One thing that leads me to this conclusion is the multi-million pound automated swirl-o-matic near us that has had 3 multi-million pound refits in the same number of years. Each wash costs a minimum of £1.79! So they are obviously doing really rather well!


----------



## id_doug

Dingo2002 said:


> I would say that there is way more money in general in the people who don't care about their cars than there is in those who do!


I would probably say you hit the nail on the head there. I bet the people who take care of there cars are a tiny fraction of the motoring population, maybe even a single figure percentage. Which probably leaves a very big percentage of the motoring population basically not really giving a damn. I guess a clean car to the masses is one with no dirt on it regardless of how shiny it is.

Still makes my skin shudder though thinking about them cleaning a car


----------



## TubbyTwo

These people always pounce on me at my local tesco. No matter how clean the car is, I always get "you want car wash"

Despite me telling him not to a friend took his car to one of these in an old petrol station.... Neat acid wheel cleaner and a petrol pressure washer later he is now missing a fair bit of paint from the alloys and some lacquer from the rear of the car.

They really are hopeless.


----------



## ad172

I think it's quite clear that the vast majority of people are totally oblivious as to the damage these types of washes cause.


----------



## TelTel

Old Skool said:


> "Would you like your car scratched whilst you shop?"
> 
> "Ooh, yes please"
> 
> "no problem sir, did i mention we charge £5.00 to do the damage?"
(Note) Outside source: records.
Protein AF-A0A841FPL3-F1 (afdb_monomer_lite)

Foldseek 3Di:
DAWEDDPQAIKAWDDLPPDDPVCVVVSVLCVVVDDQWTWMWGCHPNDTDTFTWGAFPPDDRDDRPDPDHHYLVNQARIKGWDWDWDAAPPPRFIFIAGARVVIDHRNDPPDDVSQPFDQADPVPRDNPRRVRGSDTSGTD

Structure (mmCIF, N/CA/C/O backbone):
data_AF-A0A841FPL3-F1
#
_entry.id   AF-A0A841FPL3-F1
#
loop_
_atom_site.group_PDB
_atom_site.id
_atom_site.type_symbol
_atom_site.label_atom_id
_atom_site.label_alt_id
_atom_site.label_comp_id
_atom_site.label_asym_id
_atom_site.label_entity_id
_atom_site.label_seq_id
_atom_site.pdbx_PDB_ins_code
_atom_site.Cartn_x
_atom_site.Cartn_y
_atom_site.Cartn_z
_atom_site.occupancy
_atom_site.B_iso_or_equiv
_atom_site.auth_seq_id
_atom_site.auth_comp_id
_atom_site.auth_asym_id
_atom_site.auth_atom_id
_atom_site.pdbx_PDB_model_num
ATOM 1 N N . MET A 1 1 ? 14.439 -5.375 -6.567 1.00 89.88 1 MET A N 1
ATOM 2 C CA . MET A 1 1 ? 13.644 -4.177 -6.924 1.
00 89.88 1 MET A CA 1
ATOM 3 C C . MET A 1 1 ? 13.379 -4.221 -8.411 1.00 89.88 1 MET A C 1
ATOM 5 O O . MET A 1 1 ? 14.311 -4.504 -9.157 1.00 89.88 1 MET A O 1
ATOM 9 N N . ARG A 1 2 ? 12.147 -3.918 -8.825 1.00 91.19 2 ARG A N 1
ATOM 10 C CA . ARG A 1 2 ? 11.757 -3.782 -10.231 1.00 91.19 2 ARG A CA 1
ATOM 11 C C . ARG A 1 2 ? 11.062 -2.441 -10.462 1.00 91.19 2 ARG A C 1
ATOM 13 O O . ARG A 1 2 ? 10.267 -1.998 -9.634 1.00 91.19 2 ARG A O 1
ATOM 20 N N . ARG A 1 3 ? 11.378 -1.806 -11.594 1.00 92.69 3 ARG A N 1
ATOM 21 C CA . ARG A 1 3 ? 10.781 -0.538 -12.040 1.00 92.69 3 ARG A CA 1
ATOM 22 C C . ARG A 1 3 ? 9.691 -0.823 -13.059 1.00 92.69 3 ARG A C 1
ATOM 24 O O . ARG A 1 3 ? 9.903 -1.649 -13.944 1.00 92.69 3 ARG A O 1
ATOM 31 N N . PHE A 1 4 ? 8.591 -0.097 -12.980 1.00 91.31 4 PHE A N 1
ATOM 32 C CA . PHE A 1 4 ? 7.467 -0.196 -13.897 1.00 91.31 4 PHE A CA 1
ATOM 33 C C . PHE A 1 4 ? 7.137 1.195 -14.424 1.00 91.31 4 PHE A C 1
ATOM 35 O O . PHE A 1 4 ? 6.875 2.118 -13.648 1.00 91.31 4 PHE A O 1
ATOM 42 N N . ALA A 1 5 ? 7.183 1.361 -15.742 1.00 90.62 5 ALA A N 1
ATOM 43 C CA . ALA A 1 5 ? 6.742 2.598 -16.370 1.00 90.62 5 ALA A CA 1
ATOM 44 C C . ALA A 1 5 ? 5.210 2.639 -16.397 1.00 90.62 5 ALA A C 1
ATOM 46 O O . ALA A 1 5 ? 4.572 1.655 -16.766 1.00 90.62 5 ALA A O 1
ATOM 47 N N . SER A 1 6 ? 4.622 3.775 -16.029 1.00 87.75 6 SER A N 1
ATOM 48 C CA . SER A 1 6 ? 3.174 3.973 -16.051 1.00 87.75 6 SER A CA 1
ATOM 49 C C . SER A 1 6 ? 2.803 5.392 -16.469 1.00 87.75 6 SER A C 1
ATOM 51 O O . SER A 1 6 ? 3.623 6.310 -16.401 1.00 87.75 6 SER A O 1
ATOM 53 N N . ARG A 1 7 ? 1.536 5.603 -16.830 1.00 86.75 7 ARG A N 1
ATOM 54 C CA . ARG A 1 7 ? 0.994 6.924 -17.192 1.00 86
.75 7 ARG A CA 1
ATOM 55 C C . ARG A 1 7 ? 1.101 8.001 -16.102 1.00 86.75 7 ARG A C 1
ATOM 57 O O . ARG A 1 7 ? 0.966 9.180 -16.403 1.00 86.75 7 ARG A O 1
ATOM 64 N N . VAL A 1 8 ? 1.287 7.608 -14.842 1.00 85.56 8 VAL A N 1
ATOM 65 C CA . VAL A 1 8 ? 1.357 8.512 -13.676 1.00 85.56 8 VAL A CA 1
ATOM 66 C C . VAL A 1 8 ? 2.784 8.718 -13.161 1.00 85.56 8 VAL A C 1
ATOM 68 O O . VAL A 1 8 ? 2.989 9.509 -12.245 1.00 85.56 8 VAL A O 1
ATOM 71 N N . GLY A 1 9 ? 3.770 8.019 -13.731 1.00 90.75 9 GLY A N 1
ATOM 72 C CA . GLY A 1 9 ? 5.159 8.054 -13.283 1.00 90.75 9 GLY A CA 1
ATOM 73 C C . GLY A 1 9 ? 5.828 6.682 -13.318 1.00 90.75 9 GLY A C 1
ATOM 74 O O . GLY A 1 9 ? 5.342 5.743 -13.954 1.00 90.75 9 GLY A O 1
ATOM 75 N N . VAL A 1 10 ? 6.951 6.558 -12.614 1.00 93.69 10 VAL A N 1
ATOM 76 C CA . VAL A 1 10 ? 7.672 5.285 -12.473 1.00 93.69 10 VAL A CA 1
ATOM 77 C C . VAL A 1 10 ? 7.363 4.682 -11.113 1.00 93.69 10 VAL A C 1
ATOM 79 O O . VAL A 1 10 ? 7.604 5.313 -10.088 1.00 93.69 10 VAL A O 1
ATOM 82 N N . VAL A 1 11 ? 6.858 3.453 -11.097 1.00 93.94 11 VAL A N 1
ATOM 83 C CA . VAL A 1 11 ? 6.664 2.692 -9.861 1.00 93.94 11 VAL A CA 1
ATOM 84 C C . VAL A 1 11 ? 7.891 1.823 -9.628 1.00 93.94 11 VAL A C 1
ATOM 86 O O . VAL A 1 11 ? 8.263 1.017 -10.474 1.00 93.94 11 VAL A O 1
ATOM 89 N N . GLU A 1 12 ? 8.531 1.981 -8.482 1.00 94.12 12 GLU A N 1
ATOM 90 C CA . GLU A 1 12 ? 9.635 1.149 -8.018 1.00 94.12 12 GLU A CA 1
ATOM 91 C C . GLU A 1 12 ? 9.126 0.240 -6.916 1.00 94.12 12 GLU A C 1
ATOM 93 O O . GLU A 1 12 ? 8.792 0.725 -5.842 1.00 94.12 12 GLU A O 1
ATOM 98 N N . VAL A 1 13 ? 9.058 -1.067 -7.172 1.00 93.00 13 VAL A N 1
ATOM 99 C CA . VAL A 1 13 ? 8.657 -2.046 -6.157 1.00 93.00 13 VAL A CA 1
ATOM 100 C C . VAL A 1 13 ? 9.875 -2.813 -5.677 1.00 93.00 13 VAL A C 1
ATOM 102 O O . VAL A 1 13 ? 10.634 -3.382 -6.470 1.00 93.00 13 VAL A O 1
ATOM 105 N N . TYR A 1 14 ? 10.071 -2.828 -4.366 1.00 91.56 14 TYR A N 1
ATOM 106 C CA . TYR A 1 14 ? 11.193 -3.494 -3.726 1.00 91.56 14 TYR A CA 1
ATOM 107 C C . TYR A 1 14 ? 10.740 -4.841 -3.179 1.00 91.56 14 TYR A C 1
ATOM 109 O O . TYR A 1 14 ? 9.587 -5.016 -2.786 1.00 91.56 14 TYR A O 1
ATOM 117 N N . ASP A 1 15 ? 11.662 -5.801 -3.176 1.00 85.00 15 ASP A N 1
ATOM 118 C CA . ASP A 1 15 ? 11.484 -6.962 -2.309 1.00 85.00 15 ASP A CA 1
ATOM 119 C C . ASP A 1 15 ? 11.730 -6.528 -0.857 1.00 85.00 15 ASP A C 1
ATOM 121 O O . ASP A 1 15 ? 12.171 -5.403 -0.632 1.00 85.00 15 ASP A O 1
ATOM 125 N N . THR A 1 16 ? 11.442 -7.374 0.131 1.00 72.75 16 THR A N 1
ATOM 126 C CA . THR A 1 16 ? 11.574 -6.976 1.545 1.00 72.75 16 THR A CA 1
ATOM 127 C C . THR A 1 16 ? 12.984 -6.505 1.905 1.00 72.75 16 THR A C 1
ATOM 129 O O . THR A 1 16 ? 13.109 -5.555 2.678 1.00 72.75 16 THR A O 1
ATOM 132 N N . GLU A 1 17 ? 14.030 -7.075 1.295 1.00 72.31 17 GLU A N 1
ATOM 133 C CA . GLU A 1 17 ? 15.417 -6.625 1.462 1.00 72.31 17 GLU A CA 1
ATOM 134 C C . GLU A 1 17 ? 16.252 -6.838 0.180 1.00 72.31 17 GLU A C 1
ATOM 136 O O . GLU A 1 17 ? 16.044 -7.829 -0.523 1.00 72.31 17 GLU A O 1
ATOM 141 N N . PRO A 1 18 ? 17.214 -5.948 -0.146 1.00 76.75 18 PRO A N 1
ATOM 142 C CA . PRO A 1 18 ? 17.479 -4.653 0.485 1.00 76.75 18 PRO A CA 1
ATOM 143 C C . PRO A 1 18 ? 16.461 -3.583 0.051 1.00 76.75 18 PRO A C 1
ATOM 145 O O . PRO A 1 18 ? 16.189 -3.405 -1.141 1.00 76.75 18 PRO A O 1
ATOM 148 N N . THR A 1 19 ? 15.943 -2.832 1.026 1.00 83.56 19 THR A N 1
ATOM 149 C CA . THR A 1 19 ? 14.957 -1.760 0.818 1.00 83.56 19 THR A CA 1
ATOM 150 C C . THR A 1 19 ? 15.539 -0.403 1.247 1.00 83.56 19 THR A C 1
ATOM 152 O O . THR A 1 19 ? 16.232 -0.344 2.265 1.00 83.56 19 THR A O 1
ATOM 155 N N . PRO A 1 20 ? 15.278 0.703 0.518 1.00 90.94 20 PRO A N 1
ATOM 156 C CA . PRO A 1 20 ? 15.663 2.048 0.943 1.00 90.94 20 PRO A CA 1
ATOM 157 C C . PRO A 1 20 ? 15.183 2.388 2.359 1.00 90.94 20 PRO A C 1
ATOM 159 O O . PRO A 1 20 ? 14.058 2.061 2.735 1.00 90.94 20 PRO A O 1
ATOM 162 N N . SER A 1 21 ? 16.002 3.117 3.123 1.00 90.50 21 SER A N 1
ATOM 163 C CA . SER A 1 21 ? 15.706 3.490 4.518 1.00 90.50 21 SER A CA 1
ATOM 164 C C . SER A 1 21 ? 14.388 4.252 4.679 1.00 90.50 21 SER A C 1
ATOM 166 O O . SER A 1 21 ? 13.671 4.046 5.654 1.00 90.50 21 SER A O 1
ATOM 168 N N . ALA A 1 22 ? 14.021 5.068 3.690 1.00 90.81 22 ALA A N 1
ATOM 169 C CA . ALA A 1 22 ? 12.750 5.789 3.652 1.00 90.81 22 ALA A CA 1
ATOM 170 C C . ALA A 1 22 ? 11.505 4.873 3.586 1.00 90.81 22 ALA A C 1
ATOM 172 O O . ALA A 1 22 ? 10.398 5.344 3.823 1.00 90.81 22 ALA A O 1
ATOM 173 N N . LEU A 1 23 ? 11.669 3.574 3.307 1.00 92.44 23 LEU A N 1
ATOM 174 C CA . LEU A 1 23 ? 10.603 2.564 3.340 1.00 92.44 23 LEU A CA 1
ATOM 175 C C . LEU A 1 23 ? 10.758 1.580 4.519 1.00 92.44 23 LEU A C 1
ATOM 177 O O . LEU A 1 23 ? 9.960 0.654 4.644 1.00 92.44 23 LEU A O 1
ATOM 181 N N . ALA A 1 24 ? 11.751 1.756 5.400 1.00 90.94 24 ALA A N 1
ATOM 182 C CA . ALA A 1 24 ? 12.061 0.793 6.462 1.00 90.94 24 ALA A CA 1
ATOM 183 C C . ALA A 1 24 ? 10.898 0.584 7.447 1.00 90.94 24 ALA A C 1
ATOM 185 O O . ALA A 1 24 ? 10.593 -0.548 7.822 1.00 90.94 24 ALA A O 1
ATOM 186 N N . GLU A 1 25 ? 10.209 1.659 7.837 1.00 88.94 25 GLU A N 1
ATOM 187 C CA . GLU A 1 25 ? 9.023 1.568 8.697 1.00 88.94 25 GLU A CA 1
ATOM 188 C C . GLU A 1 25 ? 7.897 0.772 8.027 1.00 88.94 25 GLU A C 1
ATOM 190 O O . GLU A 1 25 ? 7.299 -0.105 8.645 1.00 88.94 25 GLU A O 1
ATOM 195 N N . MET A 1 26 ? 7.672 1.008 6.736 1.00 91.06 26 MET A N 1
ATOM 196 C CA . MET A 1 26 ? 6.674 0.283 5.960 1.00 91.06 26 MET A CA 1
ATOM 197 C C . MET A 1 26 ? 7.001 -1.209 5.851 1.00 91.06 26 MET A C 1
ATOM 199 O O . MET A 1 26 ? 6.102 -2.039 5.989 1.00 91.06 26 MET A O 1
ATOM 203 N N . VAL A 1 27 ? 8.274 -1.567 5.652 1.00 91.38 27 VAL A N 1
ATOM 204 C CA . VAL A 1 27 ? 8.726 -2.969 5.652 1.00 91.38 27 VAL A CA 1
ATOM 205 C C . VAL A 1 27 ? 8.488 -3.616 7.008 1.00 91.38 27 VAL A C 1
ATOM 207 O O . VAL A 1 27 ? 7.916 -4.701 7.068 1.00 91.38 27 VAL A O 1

"whilst your there can you please use one of your great products to take the laquer of my wheels, as they are quite dirty"


----------



## id_doug

What we need is a volunteer with the heart to do a consumer test. I would love to see a car taken to them and see what and how they actually do there clean and what the results are like. Some nice before and afters with a little write up would do.

Any volunteers?


----------



## [email protected]

Yeah we got loads here too, one of them put a flyer on my work van i wouldn't mind but my van is all signed up with my valeting business...!! so i take that as a joke as i don't work to any where near the standard they do.


----------



## Flair

id_doug said:


> What we need is a volunteer with the heart to do a consumer test. I would love to see a car taken to them and see what and how they actually do there clean and what the results are like. Some nice before and afters with a little write up would do.
> 
> Any volunteers?


A detailing world write up and video like the Fifth gear one, I think its a good idea.


----------



## MuZiZZle

how about all chipping in and I'll hire a car?

;p


----------



## Trip tdi

The main thing is there in employment and working to get there bread and butter on the table, i respect them for that, its hard work no doubt.
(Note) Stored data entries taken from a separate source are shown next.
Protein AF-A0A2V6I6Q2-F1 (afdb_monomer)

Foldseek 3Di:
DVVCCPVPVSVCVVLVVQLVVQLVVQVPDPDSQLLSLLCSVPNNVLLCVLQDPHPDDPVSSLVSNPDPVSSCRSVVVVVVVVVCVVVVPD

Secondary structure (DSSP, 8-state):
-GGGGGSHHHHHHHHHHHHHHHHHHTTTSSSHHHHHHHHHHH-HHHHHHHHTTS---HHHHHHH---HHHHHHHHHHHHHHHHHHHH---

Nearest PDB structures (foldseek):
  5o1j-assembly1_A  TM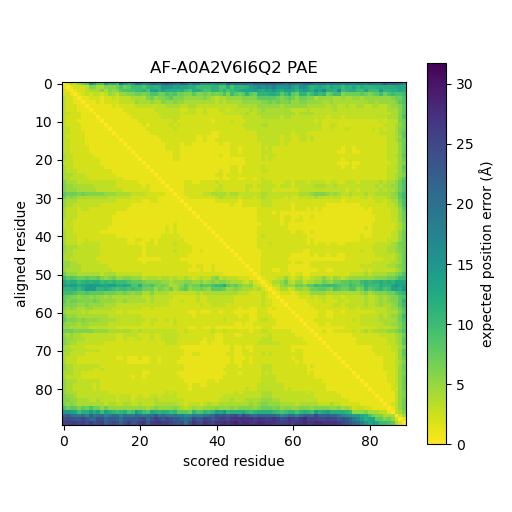=8.742E-01  e=6.086E-02  Neisseria meningitidis MC58
  6h5f-assembly1_A  TM=8.599E-01  e=7.549E-02  Neisseria meningitidis NM422
  5o2o-assembly1_A  TM=8.779E-01  e=1.043E-01  Neisseria meningitidis

Radius of gyration: 14.33 Å; Cα contacts (8 Å, |Δi|>4): 59; chains: 1; bounding box: 27×32×35 Å

Solvent-accessible surface area (backbone atoms only — not comparable to full-atom values): 5128 Å² total; per-residue (Å²): 113,80,73,50,60,73,37,67,66,53,33,49,52,52,50,50,51,53,45,48,54,31,34,64,73,30,58,86,46,98,66,25,64,62,57,17,46,37,22,72,74,66,34,58,74,54,45,49,62,40,47,59,94,56,96,65,52,71,68,55,37,57,67,46,44,84,46,67,66,52,44,50,48,37,53,54,49,54,53,50,48,55,54,46,61,70,65,61,74,116

Mean predicted aligned error: 3.66 Å

Sequence (90 aa):
QVDQLFDPKTNLEAGSWYLRRALDHWQNESEPLPFALAEYNAGASRVQRWVGAGGITTSQFVGNIDFPGTRKYVQSILDRYAFYKKRGRM

Structure (mmCIF, N/CA/C/O backbone):
data_AF-A0A2V6I6Q2-F1
#
_entry.id   AF-A0A2V6I6Q2-F1
#
loop_
_atom_site.group_PDB
_atom_site.id
_atom_site.type_symbol
_atom_site.label_atom_id
_atom_site.label_alt_id
_atom_site.label_comp_id
_atom_site.label_asym_id
_atom_site.label_entity_id
_atom_site.label_seq_id
_atom_site.pdbx_PDB_ins_code
_atom_site.Cartn_x
_atom_site.Cartn_y
_atom_site.Cartn_z
_atom_site.occupancy
_atom_site.B_iso_or_equiv
_atom_site.auth_seq_id
_atom_site.auth_comp_id
_atom_site.auth_asym_id
_atom_site.auth_atom_id
_atom_site.pdbx_PDB_model_num
ATOM 1 N N . GLN A 1 1 ? 8.802 -12.184 -19.792 1.00 77.81 1 GLN A N 1
ATOM 2 C CA . GLN A 1 1 ? 10.187 -12.305 -19.263 1.00 77.81 1 GLN A CA 1
ATOM 3 C C . GLN A 1 1 ? 10.386 -11.226 -18.205 1.00 77.81 1 GLN A C 1
ATOM 5 O O . GLN A 1 1 ? 9.685 -10.225 -18.290 1.00 77.81 1 GLN A O 1
ATOM 10 N N . VAL A 1 2 ? 11.283 -11.403 -17.224 1.00 85.06 2 VAL A N 1
ATOM 11 C CA . VAL A 1 2 ? 11.501 -10.409 -16.141 1.00 85.06 2 VAL A CA 1
ATOM 12 C C . VAL A 1 2 ? 11.863 -9.031 -16.702 1.00 85.06 2 VAL A C 1
ATOM 14 O O . VAL A 1 2 ? 11.434 -8.021 -16.157 1.00 85.06 2 VAL A O 1
ATOM 17 N N . ASP A 1 3 ? 12.534 -8.994 -17.852 1.00 88.69 3 ASP A N 1
ATOM 18 C CA . ASP A 1 3 ? 12.954 -7.759 -18.518 1.00 88.69 3 ASP A CA 1
ATOM 19 C C . ASP A 1 3 ? 11.789 -6.818 -18.868 1.00 88.69 3 ASP A C 1
ATOM 21 O O . ASP A 1 3 ? 11.955 -5.602 -18.895 1.00 88.69 3 ASP A O 1
ATOM 25 N N . GLN A 1 4 ? 10.580 -7.359 -19.063 1.00 87.88 4 GLN A N 1
ATOM 26 C CA . GLN A 1 4 ? 9.376 -6.560 -19.320 1.00 87.88 4 GLN A CA 1
ATOM 27 C C . GLN A 1 4 ? 8.967 -5.707 -18.111 1.00 87.88 4 GLN A C 1
ATOM 29 O O . GLN A 1 4 ? 8.268 -4.718 -18.282 1.00 87.88 4 GLN A O 1
ATOM 34 N N . LEU A 1 5 ? 9.414 -6.035 -16.893 1.00 89.69 5 LEU A N 1
ATOM 35 C CA . LEU A 1 5 ? 9.138 -5.221 -15.704 1.00 89.69 5 LEU A CA 1
ATOM 36 C C . LEU A 1 5 ? 9.889 -3.883 -15.708 1.00 89.69 5 LEU A C 1
ATOM 38 O O . LEU A 1 5 ? 9.519 -2.993 -14.941 1.00 89.69 5 LEU A O 1
ATOM 42 N N . PHE A 1 6 ? 10.921 -3.741 -16.547 1.00 94.62 6 PHE A N 1
ATOM 43 C CA . PHE A 1 6 ? 11.644 -2.483 -16.735 1.00 94.62 6 PHE A CA 1
ATOM 44 C C . PHE A 1 6 ? 11.027 -1.596 -17.825 1.00 94.62 6 PHE A C 1
ATOM 46 O O . PHE A 1 6 ? 11.389 -0.424 -17.917 1.00 94.62 6 PHE A O 1
ATOM 53 N N . ASP A 1 7 ? 10.081 -2.112 -18.620 1.00 97.00 7 ASP A N 1
ATOM 54 C CA . ASP A 1 7 ? 9.277 -1.282 -19.516 1.00 97.00 7 ASP A CA 1
ATOM 55 C C . ASP A 1 7 ? 8.304 -0.420 -18.685 1.00 97.00 7 ASP A C 1
ATOM 57 O O . ASP A 1 7 ? 7.495 -0.973 -17.932 1.00 97.00 7 ASP A O 1
ATOM 61 N N . PRO A 1 8 ? 8.335 0.923 -18.801 1.00 97.44 8 PRO A N 1
ATOM 62 C CA . PRO A 1 8 ? 7.522 1.799 -17.960 1.00 97.44 8 PRO A CA 1
ATOM 63 C C . PRO A 1 8 ? 6.019 1.541 -18.060 1.00 97.44 8 PRO A C 1
ATOM 65 O O . PRO A 1 8 ? 5.319 1.610 -17.050 1.00 97.44 8 PRO A O 1
ATOM 68 N N . LYS A 1 9 ? 5.510 1.232 -19.259 1.00 96.88 9 LYS A N 1
ATOM 69 C CA . LYS A 1 9 ? 4.082 0.972 -19.465 1.00 96.88 9 LYS A CA 1
ATOM 70 C C . LYS A 1 9 ? 3.665 -0.308 -18.744 1.00 96.88 9 LYS A C 1
ATOM 72 O O . LYS A 1 9 ? 2.739 -0.284 -17.936 1.00 96.88 9 LYS A O 1
ATOM 77 N N . THR A 1 10 ? 4.391 -1.392 -18.984 1.00 96.31 10 THR A N 1
ATOM 78 C CA . THR A 1 10 ? 4.143 -2.694 -18.358 1.00 96.31 10 THR A CA 1
ATOM 79 C C . THR A 1 10 ? 4.278 -2.616 -16.837 1.00 96.31 10 THR A C 1
ATOM 81 O O . THR A 1 10 ? 3.453 -3.168 -16.108 1.00 96.31 10 THR A O 1
ATOM 84 N N . ASN A 1 11 ? 5.280 -1.884 -16.338 1.00 97.12 11 ASN A N 1
ATOM 85 C CA . ASN A 1 11 ? 5.480 -1.662 -14.909 1.00 97.12 11 ASN A CA 1
ATOM 86 C C . ASN A 1 11 ? 4.289 -0.933 -14.268 1.00 97.12 11 ASN A C 1
ATOM 88 O O . ASN A 1 11 ? 3.792 -1.365 -13.226 1.00 97.12 11 ASN A O 1
ATOM 92 N N . LEU A 1 12 ? 3.804 0.136 -14.910 1.00 97.56 12 LEU A N 1
ATOM 93 C CA . LEU A 1 12 ? 2.650 0.899 -14.435 1.00 97.56 12 LEU A CA 1
ATOM 94 C C . LEU A 1 12 ? 1.371 0.063 -14.438 1.00 97.56 12 LEU A C 1
ATOM 9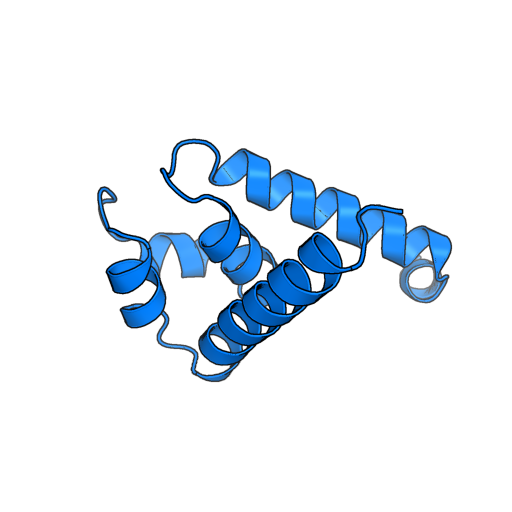6 O O . LEU A 1 12 ? 0.619 0.115 -13.465 1.00 97.56 12 LEU A O 1
ATOM 100 N N . GLU A 1 13 ? 1.123 -0.714 -15.491 1.00 97.56 13 GLU A N 1
ATOM 101 C CA . GLU A 1 13 ? -0.045 -1.595 -15.580 1.00 97.56 13 GLU A CA 1
ATOM 102 C C . GLU A 1 13 ? -0.015 -2.664 -14.481 1.00 97.56 13 GLU A C 1
ATOM 104 O O . GLU A 1 13 ? -0.983 -2.805 -13.728 1.00 97.56 13 GLU A O 1
ATOM 109 N N . ALA A 1 14 ? 1.118 -3.353 -14.317 1.00 96.94 14 ALA A N 1
ATOM 110 C CA . ALA A 1 14 ? 1.293 -4.370 -13.284 1.00 96.94 14 ALA A CA 1
ATOM 111 C C . ALA A 1 14 ? 1.172 -3.782 -11.868 1.00 96.94 14 ALA A C 1
ATOM 113 O O . ALA A 1 14 ? 0.448 -4.326 -11.032 1.00 96.94 14 ALA A O 1
ATOM 114 N N . GLY A 1 15 ? 1.834 -2.651 -11.605 1.00 97.06 15 GLY A N 1
ATOM 115 C CA . GLY A 1 15 ? 1.776 -1.963 -10.316 1.00 97.06 15 GLY A CA 1
ATOM 116 C C . GLY A 1 15 ? 0.368 -1.467 -9.985 1.00 97.06 15 GLY A C 1
ATOM 117 O O . GLY A 1 15 ? -0.114 -1.664 -8.870 1.00 97.06 15 GLY A O 1
ATOM 118 N N . SER A 1 16 ? -0.339 -0.897 -10.962 1.00 97.88 16 SER A N 1
ATOM 119 C CA . SER A 1 16 ? -1.712 -0.405 -10.773 1.00 97.88 16 SER A CA 1
ATOM 120 C C . SER A 1 16 ? -2.692 -1.547 -10.527 1.00 97.88 16 SER A C 1
ATOM 122 O O . SER A 1 16 ? -3.533 -1.456 -9.632 1.00 97.88 16 SER A O 1
ATOM 124 N N . TRP A 1 17 ? -2.559 -2.646 -11.273 1.00 98.25 17 TRP A N 1
ATOM 125 C CA . TRP A 1 17 ? -3.351 -3.851 -11.047 1.00 98.25 17 TRP A CA 1
ATOM 126 C C . TRP A 1 17 ? -3.090 -4.443 -9.658 1.00 98.25 17 TRP A C 1
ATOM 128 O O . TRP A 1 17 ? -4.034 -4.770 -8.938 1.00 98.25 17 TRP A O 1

Alot of people donlt know out there the consequences for the paint trouble and chemicals used, they mainly use this sort for convenience, do there shopping and the car gets washed.
To them the car looks cleaner but they will not spot the swirls or horrid paint rids, these are just normal people who do not have a clue what kind of damage will occur in time.

Same with the 5.00 pound hand wash, with the pressure wash, they will spot it with there harsh alloy chemicals becasue it burns the skin when thrown by the wind, and specially on dark paint in black, they have to be on the ball to spot the damage lol.

Alot of people donlt care, they only keep there cars for 3 to 4 years, mainly there cars are leased, some i;m talking about.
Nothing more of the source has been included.